The size of a portion may also vary considerably between products. Portion sizes are controlled by manufacturers, so we eat in multiples of their single portion. If a single portion is too small, you are more likely to eat two portions than buy two and eat one and a half. You may also be misled that the calories stated are for the entire packet, rather than one of two portions.

High-calorie products are often marketed with a health focus. For example, a box of cereal may be full of sugar, but will claim to boost concentration or offer valuable fibre, when better health benefits could be gained from products with fewer calories.

So what are we going to do about it?

On the surface, some attempts have been made to improve consumer health. In 2011, the Department of Health set up the Public Health Responsibility Deal – asking the food industry to agree to a set of pledges including clearer labelling, calorie reduction and removing artificial ingredients. Many believe the project to be a failure.

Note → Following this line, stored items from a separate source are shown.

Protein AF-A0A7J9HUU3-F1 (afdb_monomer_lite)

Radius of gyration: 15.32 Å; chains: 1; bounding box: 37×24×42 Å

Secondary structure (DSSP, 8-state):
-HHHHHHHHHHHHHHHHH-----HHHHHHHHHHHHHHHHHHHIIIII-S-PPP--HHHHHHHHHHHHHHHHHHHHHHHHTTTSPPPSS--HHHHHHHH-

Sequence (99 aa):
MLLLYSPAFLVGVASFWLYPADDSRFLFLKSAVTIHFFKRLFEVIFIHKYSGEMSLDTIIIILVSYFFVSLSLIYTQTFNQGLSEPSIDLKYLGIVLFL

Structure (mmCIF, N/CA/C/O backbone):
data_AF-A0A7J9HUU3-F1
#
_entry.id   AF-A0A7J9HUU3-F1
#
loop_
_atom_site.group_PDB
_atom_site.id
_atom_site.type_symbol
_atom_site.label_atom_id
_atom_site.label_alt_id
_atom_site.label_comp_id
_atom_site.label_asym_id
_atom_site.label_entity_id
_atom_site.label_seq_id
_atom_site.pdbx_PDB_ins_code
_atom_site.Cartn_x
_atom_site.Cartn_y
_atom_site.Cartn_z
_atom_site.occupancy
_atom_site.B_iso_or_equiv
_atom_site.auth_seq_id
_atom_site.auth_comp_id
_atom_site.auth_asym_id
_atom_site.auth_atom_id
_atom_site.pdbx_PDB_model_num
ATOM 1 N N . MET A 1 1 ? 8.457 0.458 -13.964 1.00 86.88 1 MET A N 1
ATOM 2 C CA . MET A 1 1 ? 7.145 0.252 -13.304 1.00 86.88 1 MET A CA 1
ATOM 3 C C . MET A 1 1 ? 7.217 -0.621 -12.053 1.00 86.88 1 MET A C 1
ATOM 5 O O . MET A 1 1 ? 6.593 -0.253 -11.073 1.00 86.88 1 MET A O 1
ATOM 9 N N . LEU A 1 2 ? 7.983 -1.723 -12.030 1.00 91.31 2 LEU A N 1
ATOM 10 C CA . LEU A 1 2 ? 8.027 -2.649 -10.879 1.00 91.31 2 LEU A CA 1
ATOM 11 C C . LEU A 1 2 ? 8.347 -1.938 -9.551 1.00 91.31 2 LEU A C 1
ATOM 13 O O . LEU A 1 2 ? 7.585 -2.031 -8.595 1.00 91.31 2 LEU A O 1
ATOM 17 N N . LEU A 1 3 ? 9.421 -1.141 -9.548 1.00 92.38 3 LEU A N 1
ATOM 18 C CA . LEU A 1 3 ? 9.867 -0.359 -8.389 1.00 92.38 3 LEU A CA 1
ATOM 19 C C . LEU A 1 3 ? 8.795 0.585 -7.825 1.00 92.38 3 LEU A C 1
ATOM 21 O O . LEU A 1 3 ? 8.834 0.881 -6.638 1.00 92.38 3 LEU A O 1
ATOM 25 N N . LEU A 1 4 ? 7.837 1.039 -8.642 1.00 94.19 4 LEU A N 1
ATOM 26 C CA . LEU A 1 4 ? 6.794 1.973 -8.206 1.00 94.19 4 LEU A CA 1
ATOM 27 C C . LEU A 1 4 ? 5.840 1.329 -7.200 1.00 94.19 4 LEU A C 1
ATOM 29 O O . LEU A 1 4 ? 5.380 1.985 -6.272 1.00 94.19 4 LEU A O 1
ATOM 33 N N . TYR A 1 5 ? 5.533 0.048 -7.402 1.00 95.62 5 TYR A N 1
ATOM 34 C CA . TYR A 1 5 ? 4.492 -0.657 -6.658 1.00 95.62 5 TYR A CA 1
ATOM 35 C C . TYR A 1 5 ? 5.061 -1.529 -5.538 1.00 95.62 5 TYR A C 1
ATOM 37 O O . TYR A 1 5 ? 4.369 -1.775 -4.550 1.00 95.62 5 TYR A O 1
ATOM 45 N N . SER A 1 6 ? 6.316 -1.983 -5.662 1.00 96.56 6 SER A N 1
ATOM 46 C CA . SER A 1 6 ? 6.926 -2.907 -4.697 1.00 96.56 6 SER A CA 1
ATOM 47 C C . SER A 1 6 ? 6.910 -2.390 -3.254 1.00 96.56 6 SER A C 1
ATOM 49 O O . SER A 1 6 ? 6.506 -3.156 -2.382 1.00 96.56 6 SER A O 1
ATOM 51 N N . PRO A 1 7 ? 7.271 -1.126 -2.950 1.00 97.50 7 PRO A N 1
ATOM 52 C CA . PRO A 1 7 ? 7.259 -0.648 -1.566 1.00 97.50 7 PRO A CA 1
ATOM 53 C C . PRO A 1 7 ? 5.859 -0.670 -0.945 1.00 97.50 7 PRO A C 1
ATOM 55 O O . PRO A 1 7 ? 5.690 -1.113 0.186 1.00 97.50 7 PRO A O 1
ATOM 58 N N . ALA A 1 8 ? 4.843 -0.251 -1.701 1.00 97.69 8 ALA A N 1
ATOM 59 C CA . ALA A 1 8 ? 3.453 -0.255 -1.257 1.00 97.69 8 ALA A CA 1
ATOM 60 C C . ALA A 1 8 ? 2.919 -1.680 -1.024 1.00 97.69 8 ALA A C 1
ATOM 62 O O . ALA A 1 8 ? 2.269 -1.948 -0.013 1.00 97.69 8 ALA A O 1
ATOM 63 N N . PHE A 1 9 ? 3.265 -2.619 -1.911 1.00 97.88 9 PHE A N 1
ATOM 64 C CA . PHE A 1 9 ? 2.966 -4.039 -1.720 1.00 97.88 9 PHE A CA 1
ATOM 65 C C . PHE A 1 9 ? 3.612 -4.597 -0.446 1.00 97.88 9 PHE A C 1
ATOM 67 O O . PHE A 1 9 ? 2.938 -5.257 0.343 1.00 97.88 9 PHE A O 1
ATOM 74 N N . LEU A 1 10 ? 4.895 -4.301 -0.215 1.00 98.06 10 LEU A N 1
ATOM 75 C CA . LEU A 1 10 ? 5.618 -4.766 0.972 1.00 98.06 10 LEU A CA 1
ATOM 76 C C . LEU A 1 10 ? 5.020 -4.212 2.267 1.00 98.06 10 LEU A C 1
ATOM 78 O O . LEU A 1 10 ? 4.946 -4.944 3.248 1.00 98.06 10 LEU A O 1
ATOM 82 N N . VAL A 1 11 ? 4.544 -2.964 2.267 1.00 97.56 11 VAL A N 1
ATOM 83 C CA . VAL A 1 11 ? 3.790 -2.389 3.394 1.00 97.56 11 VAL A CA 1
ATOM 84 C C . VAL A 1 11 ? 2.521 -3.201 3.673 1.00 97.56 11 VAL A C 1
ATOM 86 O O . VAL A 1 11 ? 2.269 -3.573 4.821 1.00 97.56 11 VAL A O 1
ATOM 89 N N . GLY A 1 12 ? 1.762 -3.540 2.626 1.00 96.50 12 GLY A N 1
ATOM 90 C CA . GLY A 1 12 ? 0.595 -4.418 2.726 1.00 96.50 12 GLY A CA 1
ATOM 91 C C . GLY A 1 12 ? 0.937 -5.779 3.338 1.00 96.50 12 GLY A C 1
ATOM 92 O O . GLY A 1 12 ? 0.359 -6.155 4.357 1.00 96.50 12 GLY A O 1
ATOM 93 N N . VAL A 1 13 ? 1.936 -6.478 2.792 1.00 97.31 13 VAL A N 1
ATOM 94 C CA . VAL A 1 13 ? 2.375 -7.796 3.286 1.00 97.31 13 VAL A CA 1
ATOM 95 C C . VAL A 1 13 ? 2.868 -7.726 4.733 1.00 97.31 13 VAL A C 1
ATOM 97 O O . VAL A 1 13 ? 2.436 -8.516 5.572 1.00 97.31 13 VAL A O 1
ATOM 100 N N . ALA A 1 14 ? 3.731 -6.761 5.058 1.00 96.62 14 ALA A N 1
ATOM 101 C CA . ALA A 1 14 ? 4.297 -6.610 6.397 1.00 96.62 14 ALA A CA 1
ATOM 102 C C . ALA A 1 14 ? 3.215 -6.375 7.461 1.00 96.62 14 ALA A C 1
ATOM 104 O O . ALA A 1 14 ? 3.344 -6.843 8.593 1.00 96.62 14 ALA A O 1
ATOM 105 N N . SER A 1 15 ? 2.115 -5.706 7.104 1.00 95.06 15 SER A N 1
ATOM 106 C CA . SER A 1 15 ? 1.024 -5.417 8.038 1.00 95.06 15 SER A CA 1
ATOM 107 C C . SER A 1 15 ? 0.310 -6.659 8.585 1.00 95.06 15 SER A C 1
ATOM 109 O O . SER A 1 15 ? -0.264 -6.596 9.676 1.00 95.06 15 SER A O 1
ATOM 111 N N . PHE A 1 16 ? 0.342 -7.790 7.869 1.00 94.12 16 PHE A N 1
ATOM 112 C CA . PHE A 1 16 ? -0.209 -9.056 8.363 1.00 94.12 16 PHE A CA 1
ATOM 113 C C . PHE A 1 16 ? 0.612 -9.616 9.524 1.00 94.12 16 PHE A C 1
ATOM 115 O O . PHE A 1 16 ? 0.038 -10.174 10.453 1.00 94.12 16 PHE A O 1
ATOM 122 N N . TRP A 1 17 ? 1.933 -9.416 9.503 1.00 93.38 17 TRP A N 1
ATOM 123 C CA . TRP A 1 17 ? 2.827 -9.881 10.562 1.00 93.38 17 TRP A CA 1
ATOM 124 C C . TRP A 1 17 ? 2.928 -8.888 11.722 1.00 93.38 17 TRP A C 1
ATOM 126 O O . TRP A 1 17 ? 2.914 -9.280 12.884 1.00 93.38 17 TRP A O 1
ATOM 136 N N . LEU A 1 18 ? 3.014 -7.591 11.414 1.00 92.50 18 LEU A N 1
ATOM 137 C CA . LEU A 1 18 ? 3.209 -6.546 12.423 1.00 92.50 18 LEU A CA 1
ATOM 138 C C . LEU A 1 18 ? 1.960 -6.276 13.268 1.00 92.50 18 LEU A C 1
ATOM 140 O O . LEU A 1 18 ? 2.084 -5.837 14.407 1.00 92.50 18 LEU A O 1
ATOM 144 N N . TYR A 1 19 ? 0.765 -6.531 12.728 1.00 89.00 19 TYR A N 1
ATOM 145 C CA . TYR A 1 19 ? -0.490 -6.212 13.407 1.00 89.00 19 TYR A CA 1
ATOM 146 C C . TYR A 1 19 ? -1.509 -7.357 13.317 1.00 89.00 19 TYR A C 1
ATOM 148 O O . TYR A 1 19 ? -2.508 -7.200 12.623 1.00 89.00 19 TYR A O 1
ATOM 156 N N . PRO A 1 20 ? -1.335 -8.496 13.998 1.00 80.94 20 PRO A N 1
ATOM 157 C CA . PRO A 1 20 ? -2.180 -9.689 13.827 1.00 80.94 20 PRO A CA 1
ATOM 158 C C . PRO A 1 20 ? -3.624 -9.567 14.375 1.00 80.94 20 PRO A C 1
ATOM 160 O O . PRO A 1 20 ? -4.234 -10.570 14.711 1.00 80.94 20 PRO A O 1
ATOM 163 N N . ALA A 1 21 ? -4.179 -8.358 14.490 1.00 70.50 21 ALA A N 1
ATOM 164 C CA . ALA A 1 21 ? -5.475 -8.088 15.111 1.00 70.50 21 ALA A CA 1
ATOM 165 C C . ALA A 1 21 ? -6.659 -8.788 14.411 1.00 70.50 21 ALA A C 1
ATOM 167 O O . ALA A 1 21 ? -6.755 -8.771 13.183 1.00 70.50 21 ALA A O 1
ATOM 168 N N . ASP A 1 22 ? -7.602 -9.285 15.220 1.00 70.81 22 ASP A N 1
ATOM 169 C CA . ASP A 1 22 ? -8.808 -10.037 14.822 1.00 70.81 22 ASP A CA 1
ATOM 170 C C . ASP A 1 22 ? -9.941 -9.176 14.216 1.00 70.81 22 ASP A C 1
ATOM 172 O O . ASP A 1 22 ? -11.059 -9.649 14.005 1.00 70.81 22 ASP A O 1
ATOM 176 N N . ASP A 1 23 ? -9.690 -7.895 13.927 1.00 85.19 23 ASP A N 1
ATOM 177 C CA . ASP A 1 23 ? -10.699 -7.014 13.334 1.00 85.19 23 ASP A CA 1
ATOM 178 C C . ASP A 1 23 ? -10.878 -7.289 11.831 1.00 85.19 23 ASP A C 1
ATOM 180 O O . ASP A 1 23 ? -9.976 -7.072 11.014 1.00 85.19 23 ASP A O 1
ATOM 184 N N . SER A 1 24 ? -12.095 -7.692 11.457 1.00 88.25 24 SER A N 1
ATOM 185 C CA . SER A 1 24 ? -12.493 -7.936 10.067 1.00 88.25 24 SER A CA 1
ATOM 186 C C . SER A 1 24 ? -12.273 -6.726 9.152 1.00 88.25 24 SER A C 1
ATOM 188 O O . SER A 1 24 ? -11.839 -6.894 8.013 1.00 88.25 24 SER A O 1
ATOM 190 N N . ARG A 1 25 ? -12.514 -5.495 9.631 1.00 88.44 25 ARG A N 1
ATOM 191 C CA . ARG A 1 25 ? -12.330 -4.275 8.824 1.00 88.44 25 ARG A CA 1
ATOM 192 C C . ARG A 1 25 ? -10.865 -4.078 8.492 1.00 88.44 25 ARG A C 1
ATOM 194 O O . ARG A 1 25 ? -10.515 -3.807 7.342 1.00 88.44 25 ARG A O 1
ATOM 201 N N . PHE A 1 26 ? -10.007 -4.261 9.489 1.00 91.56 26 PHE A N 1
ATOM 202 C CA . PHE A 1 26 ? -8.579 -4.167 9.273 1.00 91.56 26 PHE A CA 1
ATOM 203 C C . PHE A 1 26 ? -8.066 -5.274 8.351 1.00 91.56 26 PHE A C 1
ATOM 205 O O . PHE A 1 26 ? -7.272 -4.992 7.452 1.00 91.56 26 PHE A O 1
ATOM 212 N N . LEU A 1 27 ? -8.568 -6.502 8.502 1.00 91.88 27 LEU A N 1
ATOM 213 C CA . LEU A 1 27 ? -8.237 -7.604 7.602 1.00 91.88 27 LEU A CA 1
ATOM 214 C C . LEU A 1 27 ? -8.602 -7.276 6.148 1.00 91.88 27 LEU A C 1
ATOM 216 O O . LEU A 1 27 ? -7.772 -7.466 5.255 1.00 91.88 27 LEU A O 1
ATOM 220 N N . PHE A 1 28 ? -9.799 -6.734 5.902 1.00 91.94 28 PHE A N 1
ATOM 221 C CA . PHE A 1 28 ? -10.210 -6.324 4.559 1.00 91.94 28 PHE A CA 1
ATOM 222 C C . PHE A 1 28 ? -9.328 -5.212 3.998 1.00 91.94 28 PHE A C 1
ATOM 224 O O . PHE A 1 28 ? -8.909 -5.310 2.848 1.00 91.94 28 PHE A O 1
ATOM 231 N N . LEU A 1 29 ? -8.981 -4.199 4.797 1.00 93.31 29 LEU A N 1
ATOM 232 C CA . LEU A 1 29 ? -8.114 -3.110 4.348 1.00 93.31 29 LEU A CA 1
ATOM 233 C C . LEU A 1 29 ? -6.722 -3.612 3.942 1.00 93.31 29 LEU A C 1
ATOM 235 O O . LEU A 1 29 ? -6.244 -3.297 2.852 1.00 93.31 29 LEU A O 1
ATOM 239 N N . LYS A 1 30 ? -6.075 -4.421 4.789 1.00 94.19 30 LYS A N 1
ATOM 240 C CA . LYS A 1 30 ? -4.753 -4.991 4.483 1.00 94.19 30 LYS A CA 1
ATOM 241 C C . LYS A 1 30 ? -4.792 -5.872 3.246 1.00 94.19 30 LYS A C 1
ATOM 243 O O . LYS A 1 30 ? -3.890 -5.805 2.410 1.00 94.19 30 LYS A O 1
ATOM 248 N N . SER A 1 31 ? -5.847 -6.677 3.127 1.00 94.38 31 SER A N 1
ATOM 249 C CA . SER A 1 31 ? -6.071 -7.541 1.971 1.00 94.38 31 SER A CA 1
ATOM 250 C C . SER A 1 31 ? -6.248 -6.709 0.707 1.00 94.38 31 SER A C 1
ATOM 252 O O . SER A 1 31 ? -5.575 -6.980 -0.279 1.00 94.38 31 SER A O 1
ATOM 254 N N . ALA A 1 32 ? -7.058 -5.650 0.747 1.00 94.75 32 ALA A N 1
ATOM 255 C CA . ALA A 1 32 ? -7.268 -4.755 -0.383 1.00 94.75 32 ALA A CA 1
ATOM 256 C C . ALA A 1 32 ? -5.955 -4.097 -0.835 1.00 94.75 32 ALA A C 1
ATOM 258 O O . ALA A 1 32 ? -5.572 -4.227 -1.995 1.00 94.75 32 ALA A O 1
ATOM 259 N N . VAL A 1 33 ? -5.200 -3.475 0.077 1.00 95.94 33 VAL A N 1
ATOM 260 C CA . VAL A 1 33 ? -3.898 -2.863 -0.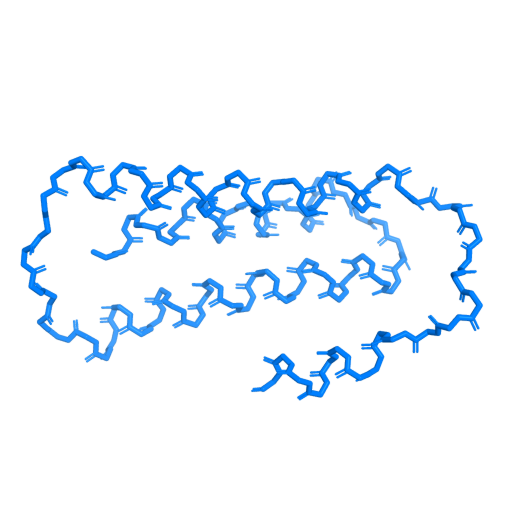256 1.00 95.94 33 VAL A CA 1
ATOM 261 C C . VAL A 1 33 ? -2.949 -3.897 -0.873 1.00 95.94 33 VAL A C 1
ATOM 263 O O . VAL A 1 33 ? -2.360 -3.662 -1.929 1.00 95.94 33 VAL A O 1
ATOM 266 N N . THR A 1 34 ? -2.843 -5.075 -0.259 1.00 97.00 34 THR A N 1
ATOM 267 C CA . THR A 1 34 ? -1.923 -6.130 -0.705 1.00 97.00 34 THR A CA 1
ATOM 268 C C . THR A 1 34 ? -2.318 -6.695 -2.065 1.00 97.00 34 THR A C 1
ATOM 270 O O . THR A 1 34 ? -1.477 -6.771 -2.957 1.00 97.00 34 THR A O 1
ATOM 273 N N . ILE A 1 35 ? -3.593 -7.039 -2.260 1.00 96.69 35 ILE A N 1
ATOM 274 C CA . ILE A 1 35 ? -4.111 -7.588 -3.519 1.00 96.69 35 ILE A CA 1
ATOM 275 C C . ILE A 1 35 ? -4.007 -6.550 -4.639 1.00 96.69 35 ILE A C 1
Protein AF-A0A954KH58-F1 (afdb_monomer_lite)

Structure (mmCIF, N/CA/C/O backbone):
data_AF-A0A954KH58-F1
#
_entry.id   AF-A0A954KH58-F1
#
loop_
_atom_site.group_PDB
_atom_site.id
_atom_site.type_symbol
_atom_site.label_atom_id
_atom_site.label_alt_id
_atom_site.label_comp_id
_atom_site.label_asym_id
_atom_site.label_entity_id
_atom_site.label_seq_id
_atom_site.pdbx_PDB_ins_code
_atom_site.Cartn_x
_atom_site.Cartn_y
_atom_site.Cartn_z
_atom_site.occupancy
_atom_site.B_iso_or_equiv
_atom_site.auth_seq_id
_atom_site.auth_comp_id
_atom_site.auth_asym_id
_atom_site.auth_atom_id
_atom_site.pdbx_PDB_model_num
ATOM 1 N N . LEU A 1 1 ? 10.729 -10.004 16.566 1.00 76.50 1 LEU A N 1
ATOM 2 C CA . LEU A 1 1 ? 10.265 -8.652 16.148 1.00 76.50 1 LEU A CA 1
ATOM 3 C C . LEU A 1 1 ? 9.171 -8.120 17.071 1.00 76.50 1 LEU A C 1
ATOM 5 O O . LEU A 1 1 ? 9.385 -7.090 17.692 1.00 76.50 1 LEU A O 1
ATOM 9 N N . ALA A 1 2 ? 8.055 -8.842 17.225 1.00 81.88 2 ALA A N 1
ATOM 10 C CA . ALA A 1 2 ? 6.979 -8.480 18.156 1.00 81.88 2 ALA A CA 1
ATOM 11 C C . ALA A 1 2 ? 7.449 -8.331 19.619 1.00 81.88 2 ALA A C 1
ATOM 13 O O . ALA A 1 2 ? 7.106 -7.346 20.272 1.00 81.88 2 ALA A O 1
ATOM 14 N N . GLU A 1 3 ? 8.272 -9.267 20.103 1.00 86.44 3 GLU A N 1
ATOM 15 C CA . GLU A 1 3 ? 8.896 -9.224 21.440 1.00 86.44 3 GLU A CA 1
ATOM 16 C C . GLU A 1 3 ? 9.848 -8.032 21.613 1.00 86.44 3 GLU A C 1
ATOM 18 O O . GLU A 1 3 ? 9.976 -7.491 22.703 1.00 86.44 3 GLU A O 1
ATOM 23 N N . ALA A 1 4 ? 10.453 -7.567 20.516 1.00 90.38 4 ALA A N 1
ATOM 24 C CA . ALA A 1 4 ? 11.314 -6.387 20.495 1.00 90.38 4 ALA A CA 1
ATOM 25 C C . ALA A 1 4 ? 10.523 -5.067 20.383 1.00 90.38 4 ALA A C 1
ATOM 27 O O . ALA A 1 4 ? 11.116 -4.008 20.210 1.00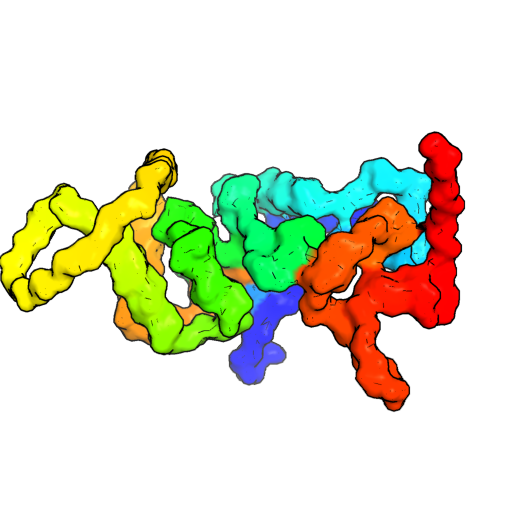 90.38 4 ALA A O 1
ATOM 28 N N . GLY A 1 5 ? 9.185 -5.115 20.431 1.00 84.25 5 GLY A N 1
ATOM 29 C CA . GLY A 1 5 ? 8.333 -3.926 20.379 1.00 84.25 5 GLY A CA 1
ATOM 30 C C . GLY A 1 5 ? 8.174 -3.290 18.994 1.00 84.25 5 GLY A C 1
ATOM 31 O O . GLY A 1 5 ? 7.596 -2.210 18.898 1.00 84.25 5 GLY A O 1
ATOM 32 N N . LEU A 1 6 ? 8.654 -3.938 17.927 1.00 85.56 6 LEU A N 1
ATOM 33 C CA . LEU A 1 6 ? 8.645 -3.381 16.572 1.00 85.56 6 LEU A CA 1
ATOM 34 C C . LEU A 1 6 ? 7.314 -3.635 15.853 1.00 85.56 6 LEU A C 1
ATOM 36 O O . LEU A 1 6 ? 6.769 -4.741 15.913 1.00 85.56 6 LEU A O 1
ATOM 40 N N . ASN A 1 7 ? 6.834 -2.617 15.135 1.00 85.62 7 ASN A N 1
ATOM 41 C CA . ASN A 1 7 ? 5.694 -2.729 14.224 1.00 85.62 7 ASN A CA 1
ATOM 42 C C . ASN A 1 7 ? 6.135 -3.360 12.900 1.00 85.62 7 ASN A C 1
ATOM 44 O O . ASN A 1 7 ? 7.248 -3.123 12.428 1.00 85.62 7 ASN A O 1
ATOM 48 N N . ILE A 1 8 ? 5.256 -4.161 12.308 1.00 91.62 8 ILE A N 1
ATOM 49 C CA . ILE A 1 8 ? 5.552 -4.977 11.131 1.00 91.62 8 ILE A CA 1
ATOM 50 C C . ILE A 1 8 ? 4.558 -4.630 10.025 1.00 91.62 8 ILE A C 1
ATOM 52 O O . ILE A 1 8 ? 3.354 -4.557 10.263 1.00 91.62 8 ILE A O 1
ATOM 56 N N . ILE A 1 9 ? 5.066 -4.462 8.807 1.00 91.56 9 ILE A N 1
ATOM 57 C CA . ILE A 1 9 ? 4.258 -4.367 7.592 1.00 91.56 9 ILE A CA 1
ATOM 58 C C . ILE A 1 9 ? 4.617 -5.564 6.722 1.00 91.56 9 ILE A C 1
ATOM 60 O O . ILE A 1 9 ? 5.793 -5.781 6.429 1.00 91.56 9 ILE A O 1
ATOM 64 N N . LEU A 1 10 ? 3.614 -6.344 6.330 1.00 96.00 10 LEU A N 1
ATOM 65 C CA . LEU A 1 10 ? 3.809 -7.436 5.381 1.00 96.00 10 LEU A CA 1
ATOM 66 C C . LEU A 1 10 ? 3.930 -6.855 3.975 1.00 96.00 10 LEU A C 1
ATOM 68 O O . LEU A 1 10 ? 3.207 -5.923 3.633 1.00 96.00 10 LEU A O 1
ATOM 72 N N . VAL A 1 11 ? 4.830 -7.392 3.161 1.00 96.75 11 VAL A N 1
ATOM 73 C CA . VAL A 1 11 ? 4.968 -6.998 1.757 1.00 96.75 11 VAL A CA 1
ATOM 74 C C . VAL A 1 11 ? 4.809 -8.248 0.913 1.00 96.75 11 VAL A C 1
ATOM 76 O O . VAL A 1 11 ? 5.574 -9.195 1.086 1.00 96.75 11 VAL A O 1
ATOM 79 N N . THR A 1 12 ? 3.823 -8.242 0.021 1.00 96.69 12 THR A N 1
ATOM 80 C CA . THR A 1 12 ? 3.494 -9.395 -0.821 1.00 96.69 12 THR A CA 1
ATOM 81 C C . THR A 1 12 ? 3.493 -8.972 -2.277 1.00 96.69 12 THR A C 1
ATOM 83 O O . THR A 1 12 ? 2.741 -8.075 -2.669 1.00 96.69 12 THR A O 1
ATOM 86 N N . THR A 1 13 ? 4.313 -9.643 -3.082 1.00 95.00 13 THR A N 1
ATOM 87 C CA . THR A 1 13 ? 4.243 -9.521 -4.537 1.00 95.00 13 THR A CA 1
ATOM 88 C C . THR A 1 13 ? 3.112 -10.394 -5.064 1.00 95.00 13 THR A C 1
ATOM 90 O O . THR A 1 13 ? 3.075 -11.583 -4.749 1.00 95.00 13 THR A O 1
ATOM 93 N N . LEU A 1 14 ? 2.206 -9.816 -5.851 1.00 94.81 14 LEU A N 1
ATOM 94 C CA . LEU A 1 14 ? 1.077 -10.532 -6.444 1.00 94.81 14 LEU A CA 1
ATOM 95 C C . LEU A 1 14 ? 1.399 -10.939 -7.880 1.00 94.81 14 LEU A C 1
ATOM 97 O O . LEU A 1 14 ? 1.755 -10.084 -8.695 1.00 94.81 14 LEU A O 1
ATOM 101 N N . GLN A 1 15 ? 1.249 -12.225 -8.182 1.00 91.06 15 GLN A N 1
ATOM 102 C CA . GLN A 1 15 ? 1.463 -12.814 -9.501 1.00 91.06 15 GLN A CA 1
ATOM 103 C C . GLN A 1 15 ? 0.207 -13.581 -9.907 1.00 91.06 15 GLN A C 1
ATOM 105 O O . GLN A 1 15 ? -0.301 -14.358 -9.107 1.00 91.06 15 GLN A O 1
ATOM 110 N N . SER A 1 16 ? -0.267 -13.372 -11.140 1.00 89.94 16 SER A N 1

In a recent Telegraph interview, a spokesperson from the National Obesity Forum said: “We need the same sort of legislation over sugar and fat that we had over salt. The reduction in salt in our diet has been a triumph, and it came about because the Food Standards Agency was given the power to force food companies into line. Then responsibility for nutrition was taken away from the FSA and the government set up the Responsibility Deal, which has been a catastrophe because it has allowed the sugar industry to make merry. Processed foods are being bulked up with sugar and fat for preservation and taste, and because of the financial climate, it’s all people think they can afford.”
Let’s go back to that stat – if we carry on at this rate, 50% of us will be obese by 2050.

In the same way that smoking has become socially unacceptable in the UK, we need a co-ordinated stance to change our culture. As well as each individual taking responsibility for their own health, politicians, medics, journalists and our food industry all have a part to play in a healthier future.

Unless we take drastic action now, forcing our food industry to change, our children and grandchildren will be sentenced to a lifetime of diabetes, heart disease, infertility, arthritis and 
early death. What are you going to choose?